* _Data to process_

****************

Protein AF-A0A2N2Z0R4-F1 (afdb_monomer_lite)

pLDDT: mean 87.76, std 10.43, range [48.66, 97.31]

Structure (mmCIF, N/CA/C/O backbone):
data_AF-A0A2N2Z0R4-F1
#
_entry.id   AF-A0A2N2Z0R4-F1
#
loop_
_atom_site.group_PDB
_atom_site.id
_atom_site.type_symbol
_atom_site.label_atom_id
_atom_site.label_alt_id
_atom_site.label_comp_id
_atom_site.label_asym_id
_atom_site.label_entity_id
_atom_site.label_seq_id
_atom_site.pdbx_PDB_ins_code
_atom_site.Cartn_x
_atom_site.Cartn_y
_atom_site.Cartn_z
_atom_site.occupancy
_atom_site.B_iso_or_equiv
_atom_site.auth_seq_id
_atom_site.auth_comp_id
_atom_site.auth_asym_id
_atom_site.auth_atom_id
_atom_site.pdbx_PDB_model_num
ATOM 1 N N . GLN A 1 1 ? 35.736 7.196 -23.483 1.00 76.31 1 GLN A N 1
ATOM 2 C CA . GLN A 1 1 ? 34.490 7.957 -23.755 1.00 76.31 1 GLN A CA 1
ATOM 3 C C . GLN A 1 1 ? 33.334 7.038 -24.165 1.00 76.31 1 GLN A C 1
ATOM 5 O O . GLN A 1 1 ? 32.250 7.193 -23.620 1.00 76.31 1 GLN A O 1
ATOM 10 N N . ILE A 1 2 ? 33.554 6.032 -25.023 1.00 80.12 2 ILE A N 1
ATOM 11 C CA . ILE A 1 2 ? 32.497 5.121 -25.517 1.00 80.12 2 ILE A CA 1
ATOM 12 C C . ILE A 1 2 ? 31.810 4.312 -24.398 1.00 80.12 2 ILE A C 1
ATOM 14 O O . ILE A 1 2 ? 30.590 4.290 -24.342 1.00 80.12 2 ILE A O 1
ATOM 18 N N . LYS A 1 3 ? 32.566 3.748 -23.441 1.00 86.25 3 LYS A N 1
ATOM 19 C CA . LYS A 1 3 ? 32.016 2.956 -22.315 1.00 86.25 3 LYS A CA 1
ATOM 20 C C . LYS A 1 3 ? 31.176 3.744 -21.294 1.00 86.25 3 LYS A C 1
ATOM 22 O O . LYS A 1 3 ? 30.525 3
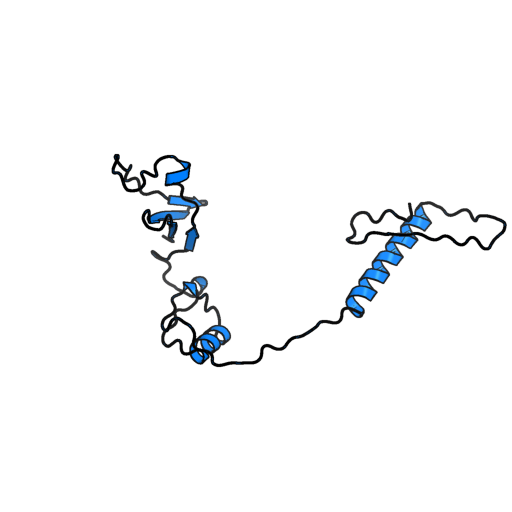.140 -20.452 1.00 86.25 3 LYS A O 1
ATOM 27 N N . LYS A 1 4 ? 31.215 5.083 -21.303 1.00 85.19 4 LYS A N 1
ATOM 28 C CA . LYS A 1 4 ? 30.545 5.902 -20.277 1.00 85.19 4 LYS A CA 1
ATOM 29 C C . LYS A 1 4 ? 29.053 6.028 -20.590 1.00 85.19 4 LYS A C 1
ATOM 31 O O . LYS A 1 4 ? 28.709 6.717 -21.539 1.00 85.19 4 LYS A O 1
ATOM 36 N N . THR A 1 5 ? 28.177 5.430 -19.793 1.00 84.50 5 THR A N 1
ATOM 37 C CA . THR A 1 5 ? 26.721 5.446 -20.035 1.00 84.50 5 THR A CA 1
ATOM 38 C C . THR A 1 5 ? 25.943 6.486 -19.223 1.00 84.50 5 THR A C 1
ATOM 40 O O . THR A 1 5 ? 24.804 6.773 -19.581 1.00 84.50 5 THR A O 1
ATOM 43 N N . GLY A 1 6 ? 26.558 7.129 -18.220 1.00 81.88 6 GLY A N 1
ATOM 44 C CA . GLY A 1 6 ? 25.994 8.289 -17.506 1.00 81.88 6 GLY A CA 1
ATOM 45 C C . GLY A 1 6 ? 24.562 8.069 -17.003 1.00 81.88 6 GLY A C 1
ATOM 46 O O . GLY A 1 6 ? 24.246 6.973 -16.567 1.00 81.88 6 GLY A O 1
ATOM 47 N N . ASN A 1 7 ? 23.707 9.094 -17.105 1.00 81.44 7 ASN A N 1
ATOM 48 C CA . ASN A 1 7 ? 22.292 9.142 -16.677 1.00 81.44 7 ASN A CA 1
ATOM 49 C C . ASN A 1 7 ? 21.347 8.164 -17.419 1.00 81.44 7 ASN A C 1
ATOM 51 O O . ASN A 1 7 ? 20.203 8.503 -17.715 1.00 81.44 7 ASN A O 1
ATOM 55 N N . THR A 1 8 ? 21.813 6.973 -17.781 1.00 88.00 8 THR A N 1
ATOM 56 C CA . THR A 1 8 ? 21.013 5.922 -18.407 1.00 88.00 8 THR A CA 1
ATOM 57 C C . THR A 1 8 ? 21.093 4.652 -17.569 1.00 88.00 8 THR A C 1
ATOM 59 O O . THR A 1 8 ? 22.074 4.410 -16.873 1.00 88.00 8 THR A O 1
ATOM 62 N N . PHE A 1 9 ? 20.079 3.797 -17.675 1.00 90.25 9 PHE A N 1
ATOM 63 C CA . PHE A 1 9 ? 20.035 2.507 -16.977 1.00 90.25 9 PHE A CA 1
ATOM 64 C C . PHE A 1 9 ? 20.917 1.428 -17.637 1.00 90.25 9 PHE A C 1
ATOM 66 O O . PHE A 1 9 ? 20.827 0.253 -17.290 1.00 90.25 9 PHE A O 1
ATOM 73 N N . TYR A 1 10 ? 21.748 1.803 -18.616 1.00 91.75 10 TYR A N 1
ATOM 74 C CA . TYR A 1 10 ? 22.601 0.881 -19.358 1.00 91.75 10 TYR A CA 1
ATOM 75 C C . TYR A 1 10 ? 24.001 0.803 -18.766 1.00 91.75 10 TYR A C 1
ATOM 77 O O . TYR A 1 10 ? 24.590 1.805 -18.362 1.00 91.75 10 TYR A O 1
ATOM 85 N N . LYS A 1 11 ? 24.584 -0.393 -18.825 1.00 91.88 11 LYS A N 1
ATOM 86 C CA . LYS A 1 11 ? 25.999 -0.636 -18.557 1.00 91.88 11 LYS A CA 1
ATOM 87 C C . LYS A 1 11 ? 26.620 -1.268 -19.796 1.00 91.88 11 LYS A C 1
ATOM 89 O O . LYS A 1 11 ? 26.187 -2.330 -20.224 1.00 91.88 11 LYS A O 1
ATOM 94 N N . ILE A 1 12 ? 27.634 -0.620 -20.364 1.00 90.62 12 ILE A N 1
ATOM 95 C CA . ILE A 1 12 ? 28.421 -1.199 -21.458 1.00 90.62 12 ILE A CA 1
ATOM 96 C C . ILE A 1 12 ? 29.459 -2.138 -20.840 1.00 90.62 12 ILE A C 1
ATOM 98 O O . ILE A 1 12 ? 30.325 -1.691 -20.086 1.00 90.62 12 ILE A O 1
ATOM 102 N N . THR A 1 13 ? 29.360 -3.431 -21.139 1.00 91.50 13 THR A N 1
ATOM 103 C CA . THR A 1 13 ? 30.294 -4.463 -20.662 1.00 91.50 13 THR A CA 1
ATOM 104 C C . THR A 1 13 ? 31.577 -4.472 -21.489 1.00 91.50 13 THR A C 1
ATOM 106 O O . THR A 1 13 ? 32.679 -4.437 -20.942 1.00 91.50 13 THR A O 1
ATOM 109 N N . GLU A 1 14 ? 31.436 -4.414 -22.809 1.00 90.62 14 GLU A N 1
ATOM 110 C CA . GLU A 1 14 ? 32.524 -4.569 -23.767 1.00 90.62 14 GLU A CA 1
ATOM 111 C C . GLU A 1 14 ? 32.404 -3.543 -24.898 1.00 90.62 14 GLU A C 1
ATOM 113 O O . GLU A 1 14 ? 31.314 -3.082 -25.236 1.00 90.62 14 GLU A O 1
ATOM 118 N N . VAL A 1 15 ? 33.548 -3.129 -25.443 1.00 87.19 15 VAL A N 1
ATOM 119 C CA . VAL A 1 15 ? 33.624 -2.270 -26.629 1.00 87.19 15 VAL A CA 1
ATOM 120 C C . VAL A 1 15 ? 34.728 -2.838 -27.493 1.00 87.19 15 VAL A C 1
ATOM 122 O O . VAL A 1 15 ? 35.890 -2.759 -27.099 1.00 87.19 15 VAL A O 1
ATOM 125 N N . ASN A 1 16 ? 34.345 -3.362 -28.651 1.00 86.31 16 ASN A N 1
ATOM 126 C CA . ASN A 1 16 ? 35.266 -3.920 -29.629 1.00 86.31 16 ASN A CA 1
ATOM 127 C C . ASN A 1 16 ? 35.437 -2.927 -30.773 1.00 86.31 16 ASN A C 1
ATOM 129 O O . ASN A 1 16 ? 34.464 -2.362 -31.274 1.00 86.31 16 ASN A O 1
ATOM 133 N N . THR A 1 17 ? 36.688 -2.668 -31.135 1.00 79.31 17 THR A N 1
ATOM 134 C CA . THR A 1 17 ? 37.052 -1.760 -32.221 1.00 79.31 17 THR A CA 1
ATOM 135 C C . THR A 1 17 ? 37.891 -2.529 -33.220 1.00 79.31 17 THR A C 1
ATOM 137 O O . THR A 1 17 ? 39.064 -2.793 -32.968 1.00 79.31 17 THR A O 1
ATOM 140 N N . GLU A 1 18 ? 37.286 -2.879 -34.348 1.00 78.31 18 GLU A N 1
ATOM 141 C CA . GLU A 1 18 ? 37.997 -3.451 -35.485 1.00 78.31 18 GLU A CA 1
ATOM 142 C C . GLU A 1 18 ? 38.412 -2.305 -36.406 1.00 78.31 18 GLU A C 1
ATOM 144 O O . GLU A 1 18 ? 37.578 -1.645 -37.028 1.00 78.31 18 GLU A O 1
ATOM 149 N N . ILE A 1 19 ? 39.711 -2.015 -36.437 1.00 74.12 19 ILE A N 1
ATOM 150 C CA . ILE A 1 19 ? 40.276 -1.005 -37.329 1.00 74.12 19 ILE A CA 1
ATOM 151 C C . ILE A 1 19 ? 40.781 -1.746 -38.565 1.00 74.12 19 ILE A C 1
ATOM 153 O O . ILE A 1 19 ? 41.808 -2.412 -38.522 1.00 74.12 19 ILE A O 1
ATOM 157 N N . VAL A 1 20 ? 40.021 -1.653 -39.655 1.00 72.00 20 VAL A N 1
ATOM 158 C CA . VAL A 1 20 ? 40.313 -2.338 -40.930 1.00 72.00 20 VAL A CA 1
ATOM 159 C C . VAL A 1 20 ? 41.286 -1.526 -41.809 1.00 72.00 20 VAL A C 1
ATOM 161 O O . VAL A 1 20 ? 41.836 -2.036 -42.777 1.00 72.00 20 VAL A O 1
ATOM 164 N N . SER A 1 21 ? 41.521 -0.256 -41.468 1.00 73.75 21 SER A N 1
ATOM 165 C CA . SER A 1 21 ? 42.371 0.676 -42.220 1.00 73.75 21 SER A CA 1
ATOM 166 C C . SER A 1 21 ? 43.793 0.755 -41.637 1.00 73.75 21 SER A C 1
ATOM 168 O O . SER A 1 21 ? 43.929 0.753 -40.413 1.00 73.75 21 SER A O 1
ATOM 170 N N . PRO A 1 22 ? 44.847 0.895 -42.471 1.00 74.62 22 PRO A N 1
ATOM 171 C CA . PRO A 1 22 ? 46.215 1.140 -41.998 1.00 74.62 22 PRO A CA 1
ATOM 172 C C . PRO A 1 22 ? 46.367 2.485 -41.265 1.00 74.62 22 PRO A C 1
ATOM 174 O O . PRO A 1 22 ? 47.281 2.647 -40.461 1.00 74.62 22 PRO A O 1
ATOM 177 N N . GLU A 1 23 ? 45.452 3.431 -41.496 1.00 78.38 23 GLU A N 1
ATOM 178 C CA . GLU A 1 23 ? 45.399 4.721 -40.804 1.00 78.38 23 GLU A CA 1
ATOM 179 C C . GLU A 1 23 ? 44.183 4.798 -39.872 1.00 78.38 23 GLU A C 1
ATOM 181 O O . GLU A 1 23 ? 43.060 4.461 -40.264 1.00 78.38 23 GLU A O 1
ATOM 186 N N . ILE A 1 24 ? 44.402 5.273 -38.638 1.00 75.00 24 ILE A N 1
ATOM 187 C CA . ILE A 1 24 ? 43.342 5.486 -37.646 1.00 75.00 24 ILE A CA 1
ATOM 188 C C . ILE A 1 24 ? 42.655 6.826 -37.949 1.00 75.00 24 ILE A C 1
ATOM 190 O O . ILE A 1 24 ? 43.290 7.873 -37.794 1.00 75.00 24 ILE A O 1
ATOM 194 N N . PRO A 1 25 ? 41.365 6.841 -38.332 1.00 75.94 25 PRO A N 1
ATOM 195 C CA . PRO A 1 25 ? 40.670 8.088 -38.604 1.00 75.94 25 PRO A CA 1
ATOM 196 C C . PRO A 1 25 ? 40.530 8.912 -37.321 1.00 75.94 25 PRO A C 1
ATOM 198 O O . PRO A 1 25 ? 40.160 8.400 -36.260 1.00 75.94 25 PRO A O 1
ATOM 201 N N . PHE A 1 26 ? 40.782 10.215 -37.421 1.00 84.62 26 PHE A N 1
ATOM 202 C CA . PHE A 1 26 ? 40.509 11.135 -36.326 1.00 84.62 26 PHE A CA 1
ATOM 203 C C . PHE A 1 26 ? 38.994 11.314 -36.155 1.00 84.62 26 PHE A C 1
ATOM 205 O O . PHE A 1 26 ? 38.300 11.759 -37.068 1.00 84.62 26 PHE A O 1
ATOM 212 N N . ILE A 1 27 ? 38.483 10.996 -34.964 1.00 85.00 27 ILE A N 1
ATOM 213 C CA . ILE A 1 27 ? 37.079 11.197 -34.594 1.00 85.00 27 ILE A CA 1
ATOM 214 C C . ILE A 1 27 ? 37.029 12.114 -33.378 1.00 85.00 27 ILE A C 1
ATOM 216 O O . ILE A 1 27 ? 37.660 11.856 -32.350 1.00 85.00 27 ILE A O 1
ATOM 220 N N . THR A 1 28 ? 36.232 13.176 -33.465 1.00 91.75 28 THR A N 1
ATOM 221 C CA . THR A 1 28 ? 36.081 14.107 -32.345 1.00 91.75 28 THR A CA 1
ATOM 222 C C . THR A 1 28 ? 35.327 13.462 -31.179 1.00 91.75 28 THR A C 1
ATOM 224 O O . THR A 1 28 ? 34.420 12.641 -31.349 1.00 91.75 28 THR A O 1
ATOM 227 N N . ILE A 1 29 ? 35.628 13.904 -29.956 1.00 89.75 29 ILE A N 1
ATOM 228 C CA . ILE A 1 29 ? 34.910 13.461 -28.749 1.00 89.75 29 ILE A CA 1
ATOM 229 C C . ILE A 1 29 ? 33.402 13.760 -28.855 1.00 89.75 29 ILE A C 1
ATOM 231 O O . ILE A 1 29 ? 32.579 12.977 -28.375 1.00 89.75 29 ILE A O 1
ATOM 235 N N . GLY A 1 30 ? 33.029 14.868 -29.507 1.00 91.88 30 GLY A N 1
ATOM 236 C CA . GLY A 1 30 ? 31.634 15.242 -29.750 1.00 91.88 30 GLY A CA 1
ATOM 237 C C . GLY A 1 30 ? 30.885 14.208 -30.592 1.00 91.88 30 GLY A C 1
ATOM 238 O O . GLY A 1 30 ? 29.806 13.766 -30.190 1.00 91.88 30 GLY A O 1
ATOM 239 N N . GLN A 1 31 ? 31.488 13.757 -31.696 1.00 90.44 31 GLN A N 1
ATOM 240 C CA . GLN A 1 31 ? 30.923 12.718 -32.565 1.00 90.44 31 GLN A CA 1
ATOM 241 C C . GLN A 1 31 ? 30.775 11.382 -31.828 1.00 90.44 31 GLN A C 1
ATOM 243 O O . GLN A 1 31 ? 29.715 10.761 -31.893 1.00 90.44 31 GLN A O 1
ATOM 248 N N . ILE A 1 32 ? 31.778 10.980 -31.040 1.00 89.44 32 ILE A N 1
ATOM 249 C CA . ILE A 1 32 ? 31.718 9.755 -30.223 1.00 89.44 32 ILE A CA 1
ATOM 250 C C . ILE A 1 32 ? 30.557 9.810 -29.219 1.00 89.44 32 ILE A C 1
ATOM 252 O O . ILE A 1 32 ? 29.809 8.844 -29.057 1.00 89.44 32 ILE A O 1
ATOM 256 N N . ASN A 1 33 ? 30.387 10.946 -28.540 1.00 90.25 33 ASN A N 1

****************

Please copy only the lines between the first line of the entries and the line with "ATOM 12 C C", keeping those two end lines as well, exactly as written.

Protein AF-A0A2N2Z0R4-F1 (afdb_monomer_lite)

pLDDT: mean 87.76, std 10.43, range [48.66, 97.31]

Structure (mmCIF, N/CA/C/O backbone):
data_AF-A0A2N2Z0R4-F1
#
_entry.id   AF-A0A2N2Z0R4-F1
#
loop_
_atom_site.group_PDB
_atom_site.id
_atom_site.type_symbol
_atom_site.label_atom_id
_atom_site.label_alt_id
_atom_site.label_comp_id
_atom_site.label_asym_id
_atom_site.label_entity_id
_atom_site.label_seq_id
_atom_site.pdbx_PDB_ins_code
_atom_site.Cartn_x
_atom_site.Cartn_y
_atom_site.Cartn_z
_atom_site.occupancy
_atom_site.B_iso_or_equiv
_atom_site.auth_seq_id
_atom_site.auth_comp_id
_atom_site.auth_asym_id
_atom_site.auth_atom_id
_atom_site.pdbx_PDB_model_num
ATOM 1 N N . GLN A 1 1 ? 35.736 7.196 -23.483 1.00 76.31 1 GLN A N 1
ATOM 2 C CA . GLN A 1 1 ? 34.490 7.957 -23.755 1.00 76.31 1 GLN A CA 1
ATOM 3 C C . GLN A 1 1 ? 33.334 7.038 -24.165 1.00 76.31 1 GLN A C 1
ATOM 5 O O . GLN A 1 1 ? 32.250 7.193 -23.620 1.00 76.31 1 GLN A O 1
ATOM 10 N N . ILE A 1 2 ? 33.554 6.032 -25.023 1.00 80.12 2 ILE A N 1
ATOM 11 C CA . ILE A 1 2 ? 32.497 5.121 -25.517 1.00 80.12 2 ILE A CA 1
ATOM 12 C C . ILE A 1 2 ? 31.810 4.312 -24.398 1.00 80.12 2 ILE A C 1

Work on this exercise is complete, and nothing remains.